大学に行きたくて行ってるわけじゃないなんて、そんな言葉が出たのは自分でも驚きだ。

通っている大学の事をつまらないとは思わない。将来の為に必要な事を学べている非常に有意義な場所である。と、思いたい。思えない。
治を見る時以外は考えないようにしてきた事だったが、ももこの姿は自然と俺の本音を引き出した。何を言っても無理やり突っ込んでくる事はないだろうと思えたからかもしれない。


『19歳の宮治選手、素晴らしい活躍でした』


テレビでは東京オリンピックの出場を目指す治の姿が映っており、昨夜の国際試合で勝利に貢献したという事で朝のニュースに出演させられていた。眠そうな顔だ。


『やはり東京オリンピックを目指しているんでしょうか?』
『そうですね…』
『そのための大きな一歩になりましたね、今の喜びは誰に伝えたいでしょうか』


アナウンサーからのお決まりの質問を受け、治はちらりとカメラに目をやった。その後すぐ気まずそうに視線を下げる。メディアの前で堂々とするのが苦手なのは昔からだ。

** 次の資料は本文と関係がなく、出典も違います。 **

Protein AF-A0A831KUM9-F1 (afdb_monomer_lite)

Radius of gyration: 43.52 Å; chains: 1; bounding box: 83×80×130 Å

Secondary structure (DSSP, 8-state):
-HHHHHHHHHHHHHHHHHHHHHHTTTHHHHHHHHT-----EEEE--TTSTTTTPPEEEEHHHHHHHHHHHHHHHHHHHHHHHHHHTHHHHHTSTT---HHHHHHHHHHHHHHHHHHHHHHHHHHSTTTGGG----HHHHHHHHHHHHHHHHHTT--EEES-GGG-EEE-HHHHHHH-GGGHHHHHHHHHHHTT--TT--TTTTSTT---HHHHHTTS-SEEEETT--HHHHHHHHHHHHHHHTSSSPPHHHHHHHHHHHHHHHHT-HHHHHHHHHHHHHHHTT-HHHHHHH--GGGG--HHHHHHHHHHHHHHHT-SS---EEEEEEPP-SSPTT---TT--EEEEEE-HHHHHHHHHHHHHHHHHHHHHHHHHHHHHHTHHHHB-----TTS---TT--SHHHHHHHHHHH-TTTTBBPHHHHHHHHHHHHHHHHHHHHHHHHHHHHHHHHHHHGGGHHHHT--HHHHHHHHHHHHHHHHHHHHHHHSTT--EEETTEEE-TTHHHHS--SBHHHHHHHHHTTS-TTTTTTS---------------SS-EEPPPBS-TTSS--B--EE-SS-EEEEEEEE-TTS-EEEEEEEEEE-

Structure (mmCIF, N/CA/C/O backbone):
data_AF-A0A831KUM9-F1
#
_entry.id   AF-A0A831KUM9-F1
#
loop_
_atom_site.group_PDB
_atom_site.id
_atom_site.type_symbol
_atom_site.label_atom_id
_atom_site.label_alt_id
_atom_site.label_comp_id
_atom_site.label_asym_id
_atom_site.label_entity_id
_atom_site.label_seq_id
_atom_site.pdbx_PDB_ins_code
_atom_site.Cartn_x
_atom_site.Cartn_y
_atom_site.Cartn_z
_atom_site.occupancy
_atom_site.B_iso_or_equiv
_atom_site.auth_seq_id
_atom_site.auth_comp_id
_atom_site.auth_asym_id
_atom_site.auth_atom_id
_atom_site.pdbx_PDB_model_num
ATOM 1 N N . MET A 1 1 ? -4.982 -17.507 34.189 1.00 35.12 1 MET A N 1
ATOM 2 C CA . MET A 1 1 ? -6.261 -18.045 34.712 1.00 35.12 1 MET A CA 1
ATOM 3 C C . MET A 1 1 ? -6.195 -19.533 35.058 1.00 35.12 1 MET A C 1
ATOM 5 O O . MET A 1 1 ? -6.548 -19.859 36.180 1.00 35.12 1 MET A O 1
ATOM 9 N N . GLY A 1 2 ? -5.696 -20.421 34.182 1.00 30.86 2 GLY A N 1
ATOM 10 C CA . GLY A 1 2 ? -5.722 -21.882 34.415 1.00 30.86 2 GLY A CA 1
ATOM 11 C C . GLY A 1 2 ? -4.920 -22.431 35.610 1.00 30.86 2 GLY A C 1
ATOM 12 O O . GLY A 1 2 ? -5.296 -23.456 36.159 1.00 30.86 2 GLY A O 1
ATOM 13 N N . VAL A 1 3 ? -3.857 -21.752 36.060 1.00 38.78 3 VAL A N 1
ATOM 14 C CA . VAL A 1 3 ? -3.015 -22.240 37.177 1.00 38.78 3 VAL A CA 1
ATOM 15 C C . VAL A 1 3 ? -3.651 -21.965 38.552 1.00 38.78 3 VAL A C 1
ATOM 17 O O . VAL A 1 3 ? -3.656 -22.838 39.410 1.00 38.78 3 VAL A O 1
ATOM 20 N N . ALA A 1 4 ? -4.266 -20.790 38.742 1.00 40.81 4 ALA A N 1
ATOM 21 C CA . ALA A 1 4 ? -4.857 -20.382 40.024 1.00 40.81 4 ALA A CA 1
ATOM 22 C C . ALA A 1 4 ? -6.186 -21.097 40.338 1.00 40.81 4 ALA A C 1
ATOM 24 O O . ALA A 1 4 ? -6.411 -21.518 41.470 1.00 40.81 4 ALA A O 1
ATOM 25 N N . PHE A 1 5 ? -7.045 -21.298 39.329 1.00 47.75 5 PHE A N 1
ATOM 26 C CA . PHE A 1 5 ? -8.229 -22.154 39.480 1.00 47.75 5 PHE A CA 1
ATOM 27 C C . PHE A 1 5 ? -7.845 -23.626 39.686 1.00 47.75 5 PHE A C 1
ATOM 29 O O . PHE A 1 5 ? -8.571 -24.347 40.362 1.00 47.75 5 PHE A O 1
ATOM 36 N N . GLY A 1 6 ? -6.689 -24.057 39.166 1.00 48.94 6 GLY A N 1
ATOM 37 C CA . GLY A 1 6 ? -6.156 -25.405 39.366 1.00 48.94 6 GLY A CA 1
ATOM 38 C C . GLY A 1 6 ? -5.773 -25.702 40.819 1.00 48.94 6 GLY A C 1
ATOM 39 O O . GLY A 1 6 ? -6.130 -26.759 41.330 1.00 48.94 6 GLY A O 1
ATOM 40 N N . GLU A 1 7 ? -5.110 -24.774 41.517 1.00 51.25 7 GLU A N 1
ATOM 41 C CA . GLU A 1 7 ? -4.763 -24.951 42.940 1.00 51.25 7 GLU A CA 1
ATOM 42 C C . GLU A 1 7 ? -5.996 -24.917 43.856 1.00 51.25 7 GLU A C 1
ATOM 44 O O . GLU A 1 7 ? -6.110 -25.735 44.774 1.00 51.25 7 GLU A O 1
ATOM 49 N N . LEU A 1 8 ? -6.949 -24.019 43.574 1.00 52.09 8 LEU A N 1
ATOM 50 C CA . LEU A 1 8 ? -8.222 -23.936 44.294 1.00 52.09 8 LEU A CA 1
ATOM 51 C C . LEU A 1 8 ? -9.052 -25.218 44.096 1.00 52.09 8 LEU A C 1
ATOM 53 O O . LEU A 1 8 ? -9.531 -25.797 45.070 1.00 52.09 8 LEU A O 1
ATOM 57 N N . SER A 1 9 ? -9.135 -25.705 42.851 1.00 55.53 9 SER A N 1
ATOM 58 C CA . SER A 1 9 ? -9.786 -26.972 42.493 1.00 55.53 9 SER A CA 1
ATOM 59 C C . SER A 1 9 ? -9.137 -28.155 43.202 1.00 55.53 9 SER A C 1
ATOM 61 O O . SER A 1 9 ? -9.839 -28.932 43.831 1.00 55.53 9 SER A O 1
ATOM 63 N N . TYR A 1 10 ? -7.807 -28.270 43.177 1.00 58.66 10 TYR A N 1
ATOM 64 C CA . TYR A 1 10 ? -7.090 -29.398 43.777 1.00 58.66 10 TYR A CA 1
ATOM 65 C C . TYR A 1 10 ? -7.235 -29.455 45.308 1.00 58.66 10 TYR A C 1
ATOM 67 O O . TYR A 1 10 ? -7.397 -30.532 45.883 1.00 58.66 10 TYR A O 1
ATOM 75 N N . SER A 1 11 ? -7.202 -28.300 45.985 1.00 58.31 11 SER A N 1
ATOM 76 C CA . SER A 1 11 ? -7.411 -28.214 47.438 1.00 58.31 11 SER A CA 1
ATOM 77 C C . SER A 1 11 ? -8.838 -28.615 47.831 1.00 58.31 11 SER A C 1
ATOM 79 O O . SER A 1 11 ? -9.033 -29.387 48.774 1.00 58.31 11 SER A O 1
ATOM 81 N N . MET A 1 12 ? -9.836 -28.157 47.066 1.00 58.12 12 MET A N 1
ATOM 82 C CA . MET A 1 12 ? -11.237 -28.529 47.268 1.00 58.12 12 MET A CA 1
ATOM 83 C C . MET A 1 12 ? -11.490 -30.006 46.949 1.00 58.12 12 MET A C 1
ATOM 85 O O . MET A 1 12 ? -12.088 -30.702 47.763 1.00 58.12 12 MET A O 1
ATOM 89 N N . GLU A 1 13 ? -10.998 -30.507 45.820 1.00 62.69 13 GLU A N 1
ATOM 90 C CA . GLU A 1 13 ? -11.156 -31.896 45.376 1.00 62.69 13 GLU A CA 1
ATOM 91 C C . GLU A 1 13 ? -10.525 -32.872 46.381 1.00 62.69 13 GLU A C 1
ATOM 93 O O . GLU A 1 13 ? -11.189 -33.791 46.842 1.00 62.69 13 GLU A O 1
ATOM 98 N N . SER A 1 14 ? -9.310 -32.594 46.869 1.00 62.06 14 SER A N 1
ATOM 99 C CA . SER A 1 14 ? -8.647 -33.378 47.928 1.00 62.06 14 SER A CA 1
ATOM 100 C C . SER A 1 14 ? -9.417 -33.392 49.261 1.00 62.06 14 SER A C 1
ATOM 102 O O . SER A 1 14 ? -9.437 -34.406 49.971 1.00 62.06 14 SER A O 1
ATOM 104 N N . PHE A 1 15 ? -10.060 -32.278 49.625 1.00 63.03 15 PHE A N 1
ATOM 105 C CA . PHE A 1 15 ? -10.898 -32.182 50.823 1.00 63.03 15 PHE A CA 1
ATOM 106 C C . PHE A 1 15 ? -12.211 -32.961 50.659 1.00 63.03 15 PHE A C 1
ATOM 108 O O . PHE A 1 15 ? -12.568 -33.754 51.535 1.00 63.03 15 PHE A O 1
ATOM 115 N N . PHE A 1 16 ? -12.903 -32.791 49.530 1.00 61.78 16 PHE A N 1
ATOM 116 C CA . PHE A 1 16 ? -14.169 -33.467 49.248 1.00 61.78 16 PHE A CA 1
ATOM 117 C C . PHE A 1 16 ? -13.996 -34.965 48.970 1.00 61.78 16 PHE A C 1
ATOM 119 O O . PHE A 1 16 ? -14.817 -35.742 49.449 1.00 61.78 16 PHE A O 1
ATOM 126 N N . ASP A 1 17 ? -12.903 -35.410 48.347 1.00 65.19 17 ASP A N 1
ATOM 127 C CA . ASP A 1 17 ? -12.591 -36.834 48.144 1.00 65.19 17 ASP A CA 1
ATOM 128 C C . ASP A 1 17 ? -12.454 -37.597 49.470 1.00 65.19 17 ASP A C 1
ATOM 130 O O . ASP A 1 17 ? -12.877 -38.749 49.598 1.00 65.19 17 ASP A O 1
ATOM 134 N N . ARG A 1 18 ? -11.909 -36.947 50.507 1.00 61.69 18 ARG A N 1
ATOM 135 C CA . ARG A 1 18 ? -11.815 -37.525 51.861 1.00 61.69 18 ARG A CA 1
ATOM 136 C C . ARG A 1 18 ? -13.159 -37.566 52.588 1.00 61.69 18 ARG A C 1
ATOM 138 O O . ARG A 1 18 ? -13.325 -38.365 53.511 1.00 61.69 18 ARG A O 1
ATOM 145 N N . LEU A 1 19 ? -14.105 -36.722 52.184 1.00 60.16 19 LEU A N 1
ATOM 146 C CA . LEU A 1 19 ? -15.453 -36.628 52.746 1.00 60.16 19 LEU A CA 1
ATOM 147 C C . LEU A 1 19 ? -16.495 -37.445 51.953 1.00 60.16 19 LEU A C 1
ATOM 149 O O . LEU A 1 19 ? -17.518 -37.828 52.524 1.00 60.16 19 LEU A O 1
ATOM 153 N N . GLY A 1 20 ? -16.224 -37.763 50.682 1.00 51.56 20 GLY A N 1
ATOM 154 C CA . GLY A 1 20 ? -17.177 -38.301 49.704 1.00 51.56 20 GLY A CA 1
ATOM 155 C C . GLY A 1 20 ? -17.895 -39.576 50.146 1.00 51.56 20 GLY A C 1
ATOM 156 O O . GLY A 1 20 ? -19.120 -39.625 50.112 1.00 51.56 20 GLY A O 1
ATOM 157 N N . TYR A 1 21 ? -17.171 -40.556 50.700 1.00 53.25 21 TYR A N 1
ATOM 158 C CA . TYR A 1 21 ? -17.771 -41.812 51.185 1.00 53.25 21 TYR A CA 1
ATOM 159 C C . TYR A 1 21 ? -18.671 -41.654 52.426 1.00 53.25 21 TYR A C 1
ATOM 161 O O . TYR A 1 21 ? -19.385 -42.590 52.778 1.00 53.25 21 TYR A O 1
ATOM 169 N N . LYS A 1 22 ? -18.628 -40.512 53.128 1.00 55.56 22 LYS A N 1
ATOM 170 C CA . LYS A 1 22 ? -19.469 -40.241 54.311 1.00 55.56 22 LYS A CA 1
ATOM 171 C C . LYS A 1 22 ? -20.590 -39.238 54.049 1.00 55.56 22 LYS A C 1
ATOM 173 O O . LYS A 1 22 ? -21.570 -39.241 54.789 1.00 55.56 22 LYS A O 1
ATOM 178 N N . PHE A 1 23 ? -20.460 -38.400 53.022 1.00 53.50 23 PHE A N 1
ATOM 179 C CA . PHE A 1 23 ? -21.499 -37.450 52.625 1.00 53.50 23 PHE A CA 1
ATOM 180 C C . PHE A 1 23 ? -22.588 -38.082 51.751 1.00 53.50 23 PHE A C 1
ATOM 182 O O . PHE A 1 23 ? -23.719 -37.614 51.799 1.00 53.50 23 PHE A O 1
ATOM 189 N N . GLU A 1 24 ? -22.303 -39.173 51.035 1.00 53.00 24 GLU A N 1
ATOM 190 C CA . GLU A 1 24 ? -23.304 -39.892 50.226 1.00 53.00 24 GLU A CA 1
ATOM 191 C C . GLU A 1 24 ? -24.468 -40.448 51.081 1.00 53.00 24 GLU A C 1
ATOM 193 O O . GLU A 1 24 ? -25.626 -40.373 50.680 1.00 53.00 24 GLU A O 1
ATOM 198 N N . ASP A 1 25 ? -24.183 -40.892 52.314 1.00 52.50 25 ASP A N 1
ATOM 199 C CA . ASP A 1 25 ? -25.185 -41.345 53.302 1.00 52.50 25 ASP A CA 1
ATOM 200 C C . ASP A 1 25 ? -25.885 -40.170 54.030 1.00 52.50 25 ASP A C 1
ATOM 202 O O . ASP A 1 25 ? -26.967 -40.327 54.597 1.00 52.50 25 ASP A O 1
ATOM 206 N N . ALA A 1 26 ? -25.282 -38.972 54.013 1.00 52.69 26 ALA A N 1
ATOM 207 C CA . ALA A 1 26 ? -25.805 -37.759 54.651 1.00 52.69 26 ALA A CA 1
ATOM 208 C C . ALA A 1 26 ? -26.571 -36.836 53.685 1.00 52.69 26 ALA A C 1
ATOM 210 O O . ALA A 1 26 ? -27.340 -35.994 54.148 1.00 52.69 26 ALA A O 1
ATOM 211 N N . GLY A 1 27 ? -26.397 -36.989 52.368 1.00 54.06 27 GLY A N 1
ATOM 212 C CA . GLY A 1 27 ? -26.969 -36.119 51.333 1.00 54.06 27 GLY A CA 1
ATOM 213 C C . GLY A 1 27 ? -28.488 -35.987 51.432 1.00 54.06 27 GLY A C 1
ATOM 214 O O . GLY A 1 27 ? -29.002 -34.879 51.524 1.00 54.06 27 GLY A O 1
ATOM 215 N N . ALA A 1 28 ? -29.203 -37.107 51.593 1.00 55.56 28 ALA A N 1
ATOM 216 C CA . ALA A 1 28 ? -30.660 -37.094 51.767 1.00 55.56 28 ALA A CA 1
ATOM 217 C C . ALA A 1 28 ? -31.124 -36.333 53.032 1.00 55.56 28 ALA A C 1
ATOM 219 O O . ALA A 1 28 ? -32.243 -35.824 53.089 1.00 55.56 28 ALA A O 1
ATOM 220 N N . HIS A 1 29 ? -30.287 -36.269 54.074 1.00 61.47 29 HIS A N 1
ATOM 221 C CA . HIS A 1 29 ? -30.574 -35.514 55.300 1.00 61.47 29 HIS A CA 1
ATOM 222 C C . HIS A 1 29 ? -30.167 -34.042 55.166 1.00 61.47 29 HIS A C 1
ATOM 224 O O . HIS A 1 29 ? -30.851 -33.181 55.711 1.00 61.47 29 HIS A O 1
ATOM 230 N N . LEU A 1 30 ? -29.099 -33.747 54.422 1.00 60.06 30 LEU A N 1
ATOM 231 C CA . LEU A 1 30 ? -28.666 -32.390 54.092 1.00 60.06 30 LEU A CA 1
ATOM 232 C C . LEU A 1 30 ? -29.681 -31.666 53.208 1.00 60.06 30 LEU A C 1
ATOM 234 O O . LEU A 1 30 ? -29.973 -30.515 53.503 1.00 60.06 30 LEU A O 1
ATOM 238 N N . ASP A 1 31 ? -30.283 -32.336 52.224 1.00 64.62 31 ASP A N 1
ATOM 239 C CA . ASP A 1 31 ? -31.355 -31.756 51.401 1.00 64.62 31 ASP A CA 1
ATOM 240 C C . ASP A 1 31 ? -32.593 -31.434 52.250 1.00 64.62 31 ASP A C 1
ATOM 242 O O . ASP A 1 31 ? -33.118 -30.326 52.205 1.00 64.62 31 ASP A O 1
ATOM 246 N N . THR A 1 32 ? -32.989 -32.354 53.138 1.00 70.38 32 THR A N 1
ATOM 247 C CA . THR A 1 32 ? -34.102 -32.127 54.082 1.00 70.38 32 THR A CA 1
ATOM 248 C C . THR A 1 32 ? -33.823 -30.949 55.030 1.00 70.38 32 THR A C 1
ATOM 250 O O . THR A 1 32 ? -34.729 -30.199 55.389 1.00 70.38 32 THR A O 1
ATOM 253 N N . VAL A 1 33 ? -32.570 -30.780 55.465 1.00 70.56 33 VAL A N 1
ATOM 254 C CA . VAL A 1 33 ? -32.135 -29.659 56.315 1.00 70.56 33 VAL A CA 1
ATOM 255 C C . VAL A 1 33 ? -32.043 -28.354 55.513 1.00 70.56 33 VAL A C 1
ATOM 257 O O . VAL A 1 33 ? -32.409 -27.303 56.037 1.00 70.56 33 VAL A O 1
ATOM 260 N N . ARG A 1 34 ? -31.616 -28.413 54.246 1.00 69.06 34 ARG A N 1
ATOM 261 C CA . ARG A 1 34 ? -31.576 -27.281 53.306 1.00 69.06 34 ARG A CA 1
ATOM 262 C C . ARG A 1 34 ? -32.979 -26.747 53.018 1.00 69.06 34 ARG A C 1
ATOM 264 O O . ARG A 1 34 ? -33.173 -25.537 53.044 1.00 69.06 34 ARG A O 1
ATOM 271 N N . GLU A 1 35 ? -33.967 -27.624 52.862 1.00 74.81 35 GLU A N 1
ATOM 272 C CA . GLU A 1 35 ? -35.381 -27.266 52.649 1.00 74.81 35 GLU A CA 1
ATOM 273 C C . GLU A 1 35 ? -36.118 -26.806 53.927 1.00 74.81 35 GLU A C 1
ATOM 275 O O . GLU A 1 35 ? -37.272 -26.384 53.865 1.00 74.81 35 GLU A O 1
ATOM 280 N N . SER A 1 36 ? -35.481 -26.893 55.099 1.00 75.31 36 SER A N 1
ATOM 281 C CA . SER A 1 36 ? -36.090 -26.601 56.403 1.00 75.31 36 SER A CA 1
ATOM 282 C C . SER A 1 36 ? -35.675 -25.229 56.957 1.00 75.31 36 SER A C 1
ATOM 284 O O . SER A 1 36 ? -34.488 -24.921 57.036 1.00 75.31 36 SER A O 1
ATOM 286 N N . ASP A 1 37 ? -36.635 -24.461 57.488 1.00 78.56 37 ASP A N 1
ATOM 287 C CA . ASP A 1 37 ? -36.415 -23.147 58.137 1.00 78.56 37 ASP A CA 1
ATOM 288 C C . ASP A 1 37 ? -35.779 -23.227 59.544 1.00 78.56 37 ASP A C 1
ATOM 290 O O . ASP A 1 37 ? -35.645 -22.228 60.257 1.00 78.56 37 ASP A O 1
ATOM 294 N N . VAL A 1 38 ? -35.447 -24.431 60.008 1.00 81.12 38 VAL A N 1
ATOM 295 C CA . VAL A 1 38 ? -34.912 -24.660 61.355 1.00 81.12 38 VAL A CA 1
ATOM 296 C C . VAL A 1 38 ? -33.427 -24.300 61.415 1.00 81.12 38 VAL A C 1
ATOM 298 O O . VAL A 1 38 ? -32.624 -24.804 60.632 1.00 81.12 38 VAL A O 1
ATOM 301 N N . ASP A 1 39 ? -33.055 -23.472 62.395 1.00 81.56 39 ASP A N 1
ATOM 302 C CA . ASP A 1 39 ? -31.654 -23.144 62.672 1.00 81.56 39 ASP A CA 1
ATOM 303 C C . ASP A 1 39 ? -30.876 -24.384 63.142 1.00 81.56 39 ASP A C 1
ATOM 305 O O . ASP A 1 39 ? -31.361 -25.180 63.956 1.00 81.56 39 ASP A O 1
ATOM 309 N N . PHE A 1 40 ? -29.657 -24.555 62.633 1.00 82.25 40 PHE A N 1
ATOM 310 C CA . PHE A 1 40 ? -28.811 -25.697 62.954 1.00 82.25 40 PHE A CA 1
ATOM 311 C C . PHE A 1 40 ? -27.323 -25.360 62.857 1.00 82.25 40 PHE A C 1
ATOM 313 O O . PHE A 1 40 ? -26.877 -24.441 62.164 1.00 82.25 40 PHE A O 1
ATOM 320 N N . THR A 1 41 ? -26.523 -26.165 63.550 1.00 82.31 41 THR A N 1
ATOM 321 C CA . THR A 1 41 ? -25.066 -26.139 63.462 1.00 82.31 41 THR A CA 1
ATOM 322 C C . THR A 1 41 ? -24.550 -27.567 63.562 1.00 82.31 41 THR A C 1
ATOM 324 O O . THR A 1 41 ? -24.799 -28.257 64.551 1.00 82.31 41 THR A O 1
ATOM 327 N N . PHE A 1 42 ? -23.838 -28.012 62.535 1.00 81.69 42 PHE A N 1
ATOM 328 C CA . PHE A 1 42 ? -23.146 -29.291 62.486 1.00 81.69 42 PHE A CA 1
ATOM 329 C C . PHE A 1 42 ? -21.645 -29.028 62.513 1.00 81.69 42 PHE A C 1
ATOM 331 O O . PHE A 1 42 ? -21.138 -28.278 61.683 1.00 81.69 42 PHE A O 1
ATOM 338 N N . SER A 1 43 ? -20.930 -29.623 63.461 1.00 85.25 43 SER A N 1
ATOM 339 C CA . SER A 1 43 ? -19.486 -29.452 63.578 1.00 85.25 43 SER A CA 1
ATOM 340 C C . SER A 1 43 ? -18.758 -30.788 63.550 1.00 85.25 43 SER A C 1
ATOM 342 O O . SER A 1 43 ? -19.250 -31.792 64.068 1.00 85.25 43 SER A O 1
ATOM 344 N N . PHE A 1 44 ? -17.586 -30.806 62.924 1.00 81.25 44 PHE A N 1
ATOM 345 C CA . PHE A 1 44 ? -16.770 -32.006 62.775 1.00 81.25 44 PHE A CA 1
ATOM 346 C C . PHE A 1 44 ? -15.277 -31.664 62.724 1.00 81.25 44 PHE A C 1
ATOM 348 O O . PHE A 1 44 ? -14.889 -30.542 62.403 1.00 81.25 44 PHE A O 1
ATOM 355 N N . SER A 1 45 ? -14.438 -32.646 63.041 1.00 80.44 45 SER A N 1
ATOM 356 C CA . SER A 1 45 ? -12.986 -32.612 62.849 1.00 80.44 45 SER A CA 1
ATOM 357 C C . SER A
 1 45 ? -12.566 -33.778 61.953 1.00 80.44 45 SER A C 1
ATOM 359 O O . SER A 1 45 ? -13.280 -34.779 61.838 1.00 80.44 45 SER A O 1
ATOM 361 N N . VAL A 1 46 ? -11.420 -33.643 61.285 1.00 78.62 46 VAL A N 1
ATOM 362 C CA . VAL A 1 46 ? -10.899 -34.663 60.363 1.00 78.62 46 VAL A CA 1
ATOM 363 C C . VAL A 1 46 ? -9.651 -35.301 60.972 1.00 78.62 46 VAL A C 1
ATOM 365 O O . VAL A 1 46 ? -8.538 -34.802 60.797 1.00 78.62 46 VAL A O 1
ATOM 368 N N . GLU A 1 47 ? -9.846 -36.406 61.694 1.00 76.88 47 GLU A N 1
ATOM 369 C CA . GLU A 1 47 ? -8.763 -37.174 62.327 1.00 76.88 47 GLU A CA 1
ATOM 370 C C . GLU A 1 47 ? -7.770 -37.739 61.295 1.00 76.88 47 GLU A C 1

双子の治が一番に感謝を伝えたい相手、なにがあってもすぐに連絡を寄越す相手は間違いなく俺である。
昨夜試合に勝利した後「観た?勝った」と、たったそれだけのメッセージが入っていた。俺は試合を最初から最後までテレビで観たし、きちんと返信をした。「おう、凄いやん」と。


『一番はやはり侑さんですか』
『んー…やっぱ親ですかね』


当たり触りの無い回答をして、治はその場を乗り切っていた。
治にこんな気まずい思いをさせている罪悪感から逃れるために、テレビの電源を落とす。そろそろ家を出なければ授業に間に合わない。このニュースを大学のやつらが観ていませんように。


「治くん凄かったやんかあ!」


しかし、学校の敷地に入るやいなや俺の周りには人だかりができてしまった。
俺がバレーボール日本代表である宮治との双子である事は既に知られている。稲荷崎から同じ大学に進んだやつが広めたのだろうとは思うけど。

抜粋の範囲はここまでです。